**What is needed:**
Everything from the line containing "ATOM 148 N N" through the line containing "ATOM 155 N N" in the listing below should be copied exactly, and nothing more.
--
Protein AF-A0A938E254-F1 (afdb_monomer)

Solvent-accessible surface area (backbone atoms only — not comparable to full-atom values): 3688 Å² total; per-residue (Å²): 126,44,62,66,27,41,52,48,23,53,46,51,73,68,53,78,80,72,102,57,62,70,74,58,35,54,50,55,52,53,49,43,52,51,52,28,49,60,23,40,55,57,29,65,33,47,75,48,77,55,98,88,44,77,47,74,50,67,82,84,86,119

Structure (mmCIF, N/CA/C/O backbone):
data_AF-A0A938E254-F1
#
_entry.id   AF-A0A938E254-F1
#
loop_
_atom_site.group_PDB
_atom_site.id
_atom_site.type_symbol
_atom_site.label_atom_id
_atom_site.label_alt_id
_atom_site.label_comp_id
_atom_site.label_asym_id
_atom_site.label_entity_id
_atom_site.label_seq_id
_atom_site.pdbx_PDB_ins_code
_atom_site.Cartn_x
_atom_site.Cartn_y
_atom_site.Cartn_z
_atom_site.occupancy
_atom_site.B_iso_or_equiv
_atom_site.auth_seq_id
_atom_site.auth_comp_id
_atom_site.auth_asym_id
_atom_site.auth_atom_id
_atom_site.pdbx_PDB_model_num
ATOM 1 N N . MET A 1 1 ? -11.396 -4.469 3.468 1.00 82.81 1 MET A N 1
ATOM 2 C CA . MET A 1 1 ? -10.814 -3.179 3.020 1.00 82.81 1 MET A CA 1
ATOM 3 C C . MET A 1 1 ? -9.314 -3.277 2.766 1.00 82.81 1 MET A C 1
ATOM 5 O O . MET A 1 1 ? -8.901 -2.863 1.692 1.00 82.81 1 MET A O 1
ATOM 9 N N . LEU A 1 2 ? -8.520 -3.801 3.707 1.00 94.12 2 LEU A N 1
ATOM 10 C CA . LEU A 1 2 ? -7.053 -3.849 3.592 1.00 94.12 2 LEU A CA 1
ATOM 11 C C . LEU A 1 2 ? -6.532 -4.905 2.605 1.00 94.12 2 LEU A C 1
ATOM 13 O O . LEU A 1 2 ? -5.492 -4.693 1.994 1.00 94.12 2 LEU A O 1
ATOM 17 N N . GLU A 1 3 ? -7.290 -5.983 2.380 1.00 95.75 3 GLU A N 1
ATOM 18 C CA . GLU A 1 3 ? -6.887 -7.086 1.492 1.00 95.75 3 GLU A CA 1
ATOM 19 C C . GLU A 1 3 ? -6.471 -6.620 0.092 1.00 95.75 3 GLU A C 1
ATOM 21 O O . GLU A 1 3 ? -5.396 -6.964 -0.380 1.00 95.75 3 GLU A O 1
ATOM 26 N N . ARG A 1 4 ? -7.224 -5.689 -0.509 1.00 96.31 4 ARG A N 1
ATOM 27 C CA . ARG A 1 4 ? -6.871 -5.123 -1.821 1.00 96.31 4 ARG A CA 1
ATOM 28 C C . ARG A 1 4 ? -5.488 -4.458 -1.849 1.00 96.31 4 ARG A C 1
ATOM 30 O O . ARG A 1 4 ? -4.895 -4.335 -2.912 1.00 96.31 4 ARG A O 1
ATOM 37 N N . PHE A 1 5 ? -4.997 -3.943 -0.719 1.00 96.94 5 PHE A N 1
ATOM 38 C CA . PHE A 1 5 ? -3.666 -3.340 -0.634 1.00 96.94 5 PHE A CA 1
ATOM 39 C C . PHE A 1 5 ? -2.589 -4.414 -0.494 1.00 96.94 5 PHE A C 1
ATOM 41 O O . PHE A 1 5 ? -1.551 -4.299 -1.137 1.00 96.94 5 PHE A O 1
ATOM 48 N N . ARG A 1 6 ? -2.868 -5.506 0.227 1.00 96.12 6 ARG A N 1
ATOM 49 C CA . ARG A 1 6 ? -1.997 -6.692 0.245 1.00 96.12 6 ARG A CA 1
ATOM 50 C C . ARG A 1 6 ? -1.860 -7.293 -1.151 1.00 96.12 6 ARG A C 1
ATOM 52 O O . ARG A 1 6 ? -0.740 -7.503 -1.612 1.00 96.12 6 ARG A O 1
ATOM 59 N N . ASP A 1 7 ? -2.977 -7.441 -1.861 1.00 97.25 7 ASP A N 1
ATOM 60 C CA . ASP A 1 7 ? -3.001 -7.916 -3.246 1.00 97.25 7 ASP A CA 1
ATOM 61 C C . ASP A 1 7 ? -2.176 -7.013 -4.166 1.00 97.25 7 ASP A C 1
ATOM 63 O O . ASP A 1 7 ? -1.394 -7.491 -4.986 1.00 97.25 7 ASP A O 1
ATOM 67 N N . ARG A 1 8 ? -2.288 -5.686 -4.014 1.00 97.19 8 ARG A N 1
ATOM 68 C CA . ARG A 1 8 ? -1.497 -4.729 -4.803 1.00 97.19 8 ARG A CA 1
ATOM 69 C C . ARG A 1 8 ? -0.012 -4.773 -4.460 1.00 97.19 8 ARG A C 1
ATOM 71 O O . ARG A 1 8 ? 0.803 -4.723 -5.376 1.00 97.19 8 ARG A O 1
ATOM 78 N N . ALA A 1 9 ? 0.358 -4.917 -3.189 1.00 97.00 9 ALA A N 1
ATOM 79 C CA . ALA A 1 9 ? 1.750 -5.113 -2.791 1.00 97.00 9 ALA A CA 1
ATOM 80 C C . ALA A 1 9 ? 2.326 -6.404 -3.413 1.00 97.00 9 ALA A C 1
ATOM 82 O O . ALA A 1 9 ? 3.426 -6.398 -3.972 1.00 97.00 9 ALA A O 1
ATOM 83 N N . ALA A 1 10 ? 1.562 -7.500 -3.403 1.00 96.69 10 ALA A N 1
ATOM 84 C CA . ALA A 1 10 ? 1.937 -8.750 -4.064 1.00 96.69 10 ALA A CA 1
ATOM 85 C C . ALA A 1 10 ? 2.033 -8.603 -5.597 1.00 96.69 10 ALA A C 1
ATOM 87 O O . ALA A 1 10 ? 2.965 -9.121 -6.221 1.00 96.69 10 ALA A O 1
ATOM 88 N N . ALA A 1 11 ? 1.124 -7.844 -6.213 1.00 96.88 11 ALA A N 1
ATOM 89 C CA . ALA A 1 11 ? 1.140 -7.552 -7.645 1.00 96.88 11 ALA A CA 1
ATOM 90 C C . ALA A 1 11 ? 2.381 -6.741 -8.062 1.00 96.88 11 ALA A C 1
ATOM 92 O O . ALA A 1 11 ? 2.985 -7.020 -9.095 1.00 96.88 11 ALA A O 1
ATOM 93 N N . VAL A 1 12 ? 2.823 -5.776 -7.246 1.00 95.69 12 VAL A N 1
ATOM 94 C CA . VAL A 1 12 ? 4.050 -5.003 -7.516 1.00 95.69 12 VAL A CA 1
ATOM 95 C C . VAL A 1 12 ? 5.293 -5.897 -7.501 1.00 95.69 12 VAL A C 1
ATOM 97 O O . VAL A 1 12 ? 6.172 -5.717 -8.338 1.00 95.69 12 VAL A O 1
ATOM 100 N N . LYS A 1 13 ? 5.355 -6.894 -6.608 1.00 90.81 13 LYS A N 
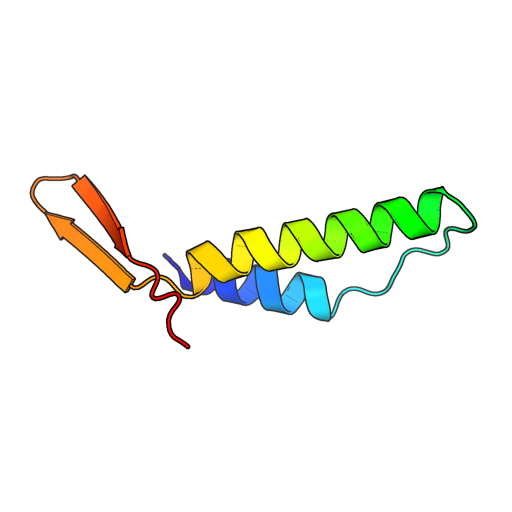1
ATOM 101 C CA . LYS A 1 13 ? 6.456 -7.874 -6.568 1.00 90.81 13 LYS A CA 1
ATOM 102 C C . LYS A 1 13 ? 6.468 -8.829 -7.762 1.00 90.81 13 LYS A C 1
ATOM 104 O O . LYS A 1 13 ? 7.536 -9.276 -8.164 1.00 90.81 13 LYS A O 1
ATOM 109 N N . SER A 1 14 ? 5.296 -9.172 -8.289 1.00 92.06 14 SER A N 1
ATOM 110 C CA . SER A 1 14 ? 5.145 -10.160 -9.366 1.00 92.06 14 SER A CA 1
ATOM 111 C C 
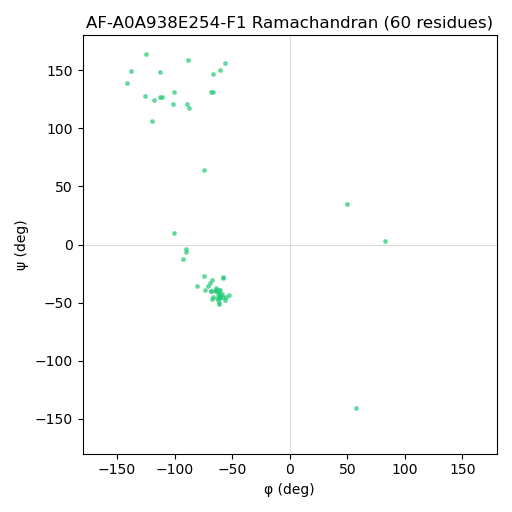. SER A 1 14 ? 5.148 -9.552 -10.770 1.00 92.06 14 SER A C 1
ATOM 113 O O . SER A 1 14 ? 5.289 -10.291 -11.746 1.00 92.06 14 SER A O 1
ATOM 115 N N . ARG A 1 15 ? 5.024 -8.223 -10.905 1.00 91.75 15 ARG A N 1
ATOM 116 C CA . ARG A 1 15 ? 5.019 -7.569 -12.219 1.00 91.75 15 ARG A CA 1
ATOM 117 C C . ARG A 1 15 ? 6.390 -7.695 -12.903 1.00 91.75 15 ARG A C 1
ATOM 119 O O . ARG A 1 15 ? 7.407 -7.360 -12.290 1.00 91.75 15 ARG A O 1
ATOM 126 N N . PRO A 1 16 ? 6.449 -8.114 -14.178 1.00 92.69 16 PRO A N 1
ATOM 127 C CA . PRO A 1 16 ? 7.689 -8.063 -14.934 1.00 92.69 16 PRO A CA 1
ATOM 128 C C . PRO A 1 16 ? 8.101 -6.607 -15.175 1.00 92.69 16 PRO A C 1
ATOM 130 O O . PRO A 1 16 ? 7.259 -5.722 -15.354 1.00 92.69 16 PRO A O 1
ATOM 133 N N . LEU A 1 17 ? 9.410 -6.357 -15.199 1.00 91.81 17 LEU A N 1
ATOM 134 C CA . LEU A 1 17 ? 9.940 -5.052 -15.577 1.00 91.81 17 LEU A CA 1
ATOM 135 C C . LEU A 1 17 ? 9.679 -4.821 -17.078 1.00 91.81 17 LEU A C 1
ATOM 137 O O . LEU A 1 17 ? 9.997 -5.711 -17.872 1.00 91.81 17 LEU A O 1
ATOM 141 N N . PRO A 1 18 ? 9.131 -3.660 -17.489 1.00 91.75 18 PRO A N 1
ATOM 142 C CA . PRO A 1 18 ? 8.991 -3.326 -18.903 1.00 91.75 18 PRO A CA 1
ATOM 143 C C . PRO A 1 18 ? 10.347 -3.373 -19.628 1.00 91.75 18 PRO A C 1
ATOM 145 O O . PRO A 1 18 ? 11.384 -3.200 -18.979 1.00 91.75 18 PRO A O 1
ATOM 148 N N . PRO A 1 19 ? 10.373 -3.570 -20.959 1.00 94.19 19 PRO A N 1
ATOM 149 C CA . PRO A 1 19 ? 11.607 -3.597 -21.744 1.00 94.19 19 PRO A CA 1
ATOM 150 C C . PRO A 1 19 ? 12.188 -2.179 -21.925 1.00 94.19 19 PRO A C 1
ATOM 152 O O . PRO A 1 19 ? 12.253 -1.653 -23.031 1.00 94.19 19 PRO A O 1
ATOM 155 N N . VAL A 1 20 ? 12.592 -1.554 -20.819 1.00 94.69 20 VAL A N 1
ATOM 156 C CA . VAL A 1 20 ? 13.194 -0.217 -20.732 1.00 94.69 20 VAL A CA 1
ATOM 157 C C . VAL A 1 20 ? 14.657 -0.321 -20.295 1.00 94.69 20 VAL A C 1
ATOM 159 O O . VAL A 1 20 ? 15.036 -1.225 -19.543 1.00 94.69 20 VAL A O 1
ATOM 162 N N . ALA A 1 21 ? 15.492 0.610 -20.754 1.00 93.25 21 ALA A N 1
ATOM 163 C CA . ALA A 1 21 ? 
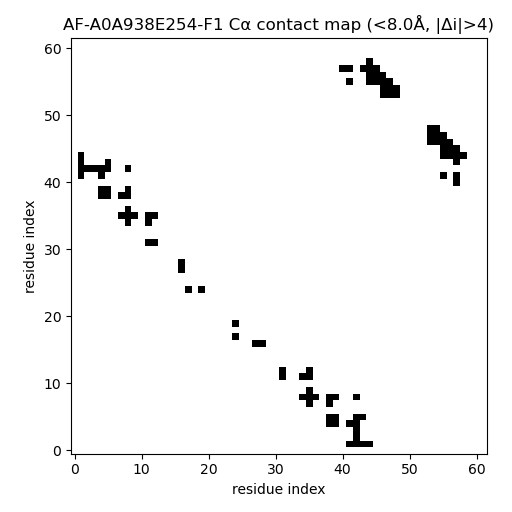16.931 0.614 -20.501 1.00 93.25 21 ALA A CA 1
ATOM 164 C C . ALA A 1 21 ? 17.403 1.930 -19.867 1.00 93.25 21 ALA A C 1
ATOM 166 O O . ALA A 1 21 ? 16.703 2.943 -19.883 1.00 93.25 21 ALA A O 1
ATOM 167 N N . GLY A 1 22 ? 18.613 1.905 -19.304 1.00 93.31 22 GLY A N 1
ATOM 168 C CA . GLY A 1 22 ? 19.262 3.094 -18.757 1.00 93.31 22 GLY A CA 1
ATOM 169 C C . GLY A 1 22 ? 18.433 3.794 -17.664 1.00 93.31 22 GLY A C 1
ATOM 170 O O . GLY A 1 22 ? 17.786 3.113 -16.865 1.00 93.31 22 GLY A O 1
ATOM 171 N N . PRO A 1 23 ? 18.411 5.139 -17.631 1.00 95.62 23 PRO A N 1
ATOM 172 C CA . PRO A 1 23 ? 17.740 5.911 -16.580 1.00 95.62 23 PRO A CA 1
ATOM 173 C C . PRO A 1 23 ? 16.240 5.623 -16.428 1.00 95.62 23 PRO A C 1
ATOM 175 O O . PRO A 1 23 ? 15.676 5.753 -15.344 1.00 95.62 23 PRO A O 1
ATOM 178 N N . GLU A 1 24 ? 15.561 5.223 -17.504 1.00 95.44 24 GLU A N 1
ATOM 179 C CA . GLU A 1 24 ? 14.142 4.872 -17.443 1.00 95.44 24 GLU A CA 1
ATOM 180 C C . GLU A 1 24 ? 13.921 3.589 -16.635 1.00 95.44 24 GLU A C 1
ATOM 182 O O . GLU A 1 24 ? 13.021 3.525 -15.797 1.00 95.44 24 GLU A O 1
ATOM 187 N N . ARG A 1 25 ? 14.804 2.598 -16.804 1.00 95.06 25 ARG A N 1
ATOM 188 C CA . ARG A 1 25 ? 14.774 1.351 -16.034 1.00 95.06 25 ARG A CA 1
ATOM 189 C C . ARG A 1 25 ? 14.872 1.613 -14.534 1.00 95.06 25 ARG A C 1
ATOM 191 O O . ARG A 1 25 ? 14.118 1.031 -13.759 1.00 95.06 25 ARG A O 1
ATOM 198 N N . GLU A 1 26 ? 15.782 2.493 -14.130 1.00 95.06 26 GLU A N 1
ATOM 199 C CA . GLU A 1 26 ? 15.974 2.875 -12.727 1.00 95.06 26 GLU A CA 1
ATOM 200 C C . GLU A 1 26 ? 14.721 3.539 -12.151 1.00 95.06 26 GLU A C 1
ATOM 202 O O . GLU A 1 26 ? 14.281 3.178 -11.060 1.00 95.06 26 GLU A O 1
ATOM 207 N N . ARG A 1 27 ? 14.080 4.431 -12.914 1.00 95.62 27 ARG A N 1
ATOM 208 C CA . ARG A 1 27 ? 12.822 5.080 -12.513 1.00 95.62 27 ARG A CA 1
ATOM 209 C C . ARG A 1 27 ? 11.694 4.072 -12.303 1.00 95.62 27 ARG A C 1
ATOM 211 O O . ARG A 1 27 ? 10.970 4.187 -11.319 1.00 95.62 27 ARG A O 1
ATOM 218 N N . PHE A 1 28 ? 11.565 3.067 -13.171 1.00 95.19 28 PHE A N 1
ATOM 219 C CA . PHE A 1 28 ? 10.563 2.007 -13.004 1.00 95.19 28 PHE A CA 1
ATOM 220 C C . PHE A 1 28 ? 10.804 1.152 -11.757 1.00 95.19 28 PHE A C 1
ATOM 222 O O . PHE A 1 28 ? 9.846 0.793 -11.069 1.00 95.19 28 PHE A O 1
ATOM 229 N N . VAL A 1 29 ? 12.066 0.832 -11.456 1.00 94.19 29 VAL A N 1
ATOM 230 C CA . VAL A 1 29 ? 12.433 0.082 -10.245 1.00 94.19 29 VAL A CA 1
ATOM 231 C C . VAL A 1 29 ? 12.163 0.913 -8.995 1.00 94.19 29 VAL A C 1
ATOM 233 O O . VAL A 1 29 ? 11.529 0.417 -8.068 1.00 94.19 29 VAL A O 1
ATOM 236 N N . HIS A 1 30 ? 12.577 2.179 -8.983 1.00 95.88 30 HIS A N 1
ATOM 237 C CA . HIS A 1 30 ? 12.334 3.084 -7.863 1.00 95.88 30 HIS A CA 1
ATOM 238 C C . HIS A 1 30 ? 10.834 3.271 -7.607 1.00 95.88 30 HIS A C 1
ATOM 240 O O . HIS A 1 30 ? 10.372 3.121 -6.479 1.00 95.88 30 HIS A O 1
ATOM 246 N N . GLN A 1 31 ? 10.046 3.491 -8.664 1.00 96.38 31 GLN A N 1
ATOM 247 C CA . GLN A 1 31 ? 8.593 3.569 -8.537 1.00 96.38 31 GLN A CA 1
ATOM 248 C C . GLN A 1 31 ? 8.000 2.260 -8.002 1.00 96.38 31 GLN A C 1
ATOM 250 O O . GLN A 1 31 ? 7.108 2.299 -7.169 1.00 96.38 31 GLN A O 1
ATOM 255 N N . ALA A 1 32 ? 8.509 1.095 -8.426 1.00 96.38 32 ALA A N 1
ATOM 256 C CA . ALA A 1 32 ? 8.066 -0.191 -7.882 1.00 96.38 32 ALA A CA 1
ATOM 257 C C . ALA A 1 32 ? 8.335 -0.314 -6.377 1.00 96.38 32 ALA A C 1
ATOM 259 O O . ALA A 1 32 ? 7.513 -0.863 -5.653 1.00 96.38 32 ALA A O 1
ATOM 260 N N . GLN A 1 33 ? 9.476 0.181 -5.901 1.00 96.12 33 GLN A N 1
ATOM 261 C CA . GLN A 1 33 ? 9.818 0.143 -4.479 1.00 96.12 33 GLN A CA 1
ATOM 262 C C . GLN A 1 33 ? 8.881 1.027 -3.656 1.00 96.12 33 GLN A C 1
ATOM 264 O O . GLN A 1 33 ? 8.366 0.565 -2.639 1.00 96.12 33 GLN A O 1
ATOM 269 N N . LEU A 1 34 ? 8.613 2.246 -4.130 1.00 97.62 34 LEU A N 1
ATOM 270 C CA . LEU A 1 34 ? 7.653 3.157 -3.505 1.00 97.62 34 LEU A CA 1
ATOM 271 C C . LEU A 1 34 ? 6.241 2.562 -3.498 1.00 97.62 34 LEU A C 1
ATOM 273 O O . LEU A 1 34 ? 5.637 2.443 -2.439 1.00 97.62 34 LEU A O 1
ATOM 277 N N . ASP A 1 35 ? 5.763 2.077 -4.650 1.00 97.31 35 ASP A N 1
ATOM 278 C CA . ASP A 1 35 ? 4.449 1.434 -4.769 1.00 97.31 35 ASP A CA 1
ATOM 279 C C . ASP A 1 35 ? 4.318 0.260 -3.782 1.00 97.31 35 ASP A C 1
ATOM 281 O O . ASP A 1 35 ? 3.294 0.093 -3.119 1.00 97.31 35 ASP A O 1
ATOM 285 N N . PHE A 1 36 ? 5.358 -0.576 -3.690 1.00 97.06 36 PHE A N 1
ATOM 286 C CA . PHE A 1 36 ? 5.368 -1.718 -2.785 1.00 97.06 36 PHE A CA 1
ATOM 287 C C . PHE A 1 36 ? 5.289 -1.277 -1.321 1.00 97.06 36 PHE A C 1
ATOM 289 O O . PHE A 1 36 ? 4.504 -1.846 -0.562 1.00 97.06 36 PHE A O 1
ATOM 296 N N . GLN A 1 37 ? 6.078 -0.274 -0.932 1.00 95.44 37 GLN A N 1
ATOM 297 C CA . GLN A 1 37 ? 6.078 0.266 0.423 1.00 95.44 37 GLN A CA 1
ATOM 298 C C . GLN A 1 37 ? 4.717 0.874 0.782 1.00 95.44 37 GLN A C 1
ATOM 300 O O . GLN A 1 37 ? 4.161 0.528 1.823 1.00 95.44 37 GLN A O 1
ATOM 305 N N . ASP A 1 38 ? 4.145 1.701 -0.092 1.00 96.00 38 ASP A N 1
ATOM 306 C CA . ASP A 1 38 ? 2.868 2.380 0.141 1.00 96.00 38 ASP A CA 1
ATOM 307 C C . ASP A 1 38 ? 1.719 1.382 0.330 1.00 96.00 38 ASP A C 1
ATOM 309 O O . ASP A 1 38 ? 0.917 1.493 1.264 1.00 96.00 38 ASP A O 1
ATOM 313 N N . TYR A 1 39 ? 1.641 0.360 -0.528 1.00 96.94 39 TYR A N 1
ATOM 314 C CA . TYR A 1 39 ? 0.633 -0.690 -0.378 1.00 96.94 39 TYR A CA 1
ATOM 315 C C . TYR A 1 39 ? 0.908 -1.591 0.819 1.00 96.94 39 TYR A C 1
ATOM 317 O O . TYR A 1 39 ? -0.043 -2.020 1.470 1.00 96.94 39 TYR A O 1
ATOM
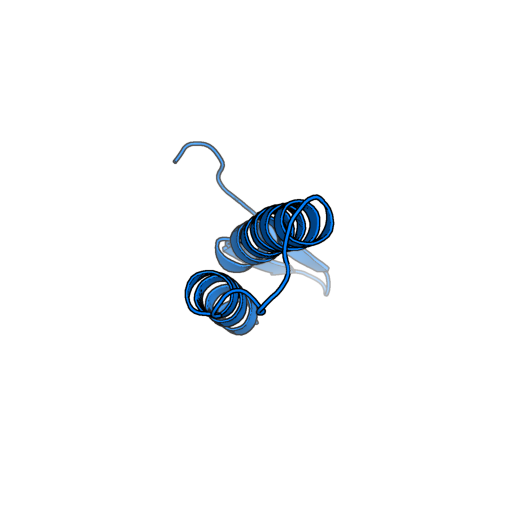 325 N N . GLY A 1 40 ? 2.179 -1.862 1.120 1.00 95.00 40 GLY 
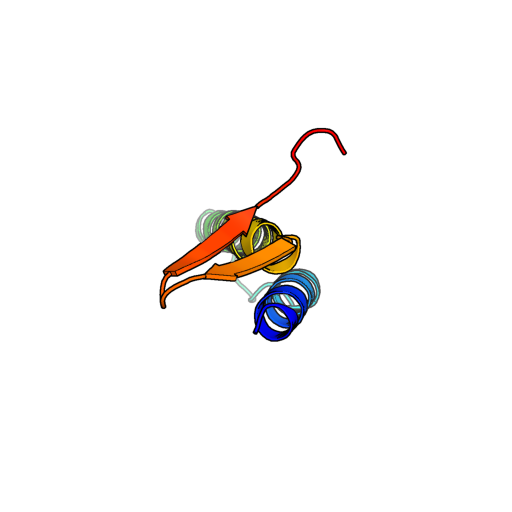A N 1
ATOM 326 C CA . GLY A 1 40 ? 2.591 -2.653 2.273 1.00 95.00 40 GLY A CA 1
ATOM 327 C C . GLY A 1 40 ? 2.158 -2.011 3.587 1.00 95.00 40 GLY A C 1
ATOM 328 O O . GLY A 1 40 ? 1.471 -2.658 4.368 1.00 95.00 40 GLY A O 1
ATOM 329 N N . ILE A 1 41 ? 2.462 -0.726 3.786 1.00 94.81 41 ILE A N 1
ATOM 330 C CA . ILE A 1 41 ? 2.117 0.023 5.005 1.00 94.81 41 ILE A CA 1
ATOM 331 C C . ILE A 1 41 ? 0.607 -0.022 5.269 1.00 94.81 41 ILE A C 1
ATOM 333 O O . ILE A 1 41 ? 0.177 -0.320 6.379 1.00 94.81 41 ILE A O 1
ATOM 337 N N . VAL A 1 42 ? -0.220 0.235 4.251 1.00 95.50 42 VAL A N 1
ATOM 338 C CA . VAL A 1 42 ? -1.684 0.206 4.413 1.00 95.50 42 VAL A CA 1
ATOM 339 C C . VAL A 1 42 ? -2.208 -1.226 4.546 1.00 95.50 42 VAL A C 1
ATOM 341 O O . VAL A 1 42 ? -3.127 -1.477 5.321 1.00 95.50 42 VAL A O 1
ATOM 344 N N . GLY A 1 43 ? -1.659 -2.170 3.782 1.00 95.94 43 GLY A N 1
--
**Exercise output:**
ATOM 148 N N . PRO A 1 19 ? 10.373 -3.570 -20.959 1.00 94.19 19 PRO A N 1
ATOM 149 C CA . PRO A 1 19 ? 11.607 -3.597 -21.744 1.00 94.19 19 PRO A CA 1
ATOM 150 C C . PRO A 1 19 ? 12.188 -2.179 -21.925 1.00 94.19 19 PRO A C 1
ATOM 152 O O . PRO A 1 19 ? 12.253 -1.653 -23.031 1.00 94.19 19 PRO A O 1
ATOM 155 N N . VAL A 1 20 ? 12.592 -1.554 -20.819 1.00 94.69 20 VAL A N 1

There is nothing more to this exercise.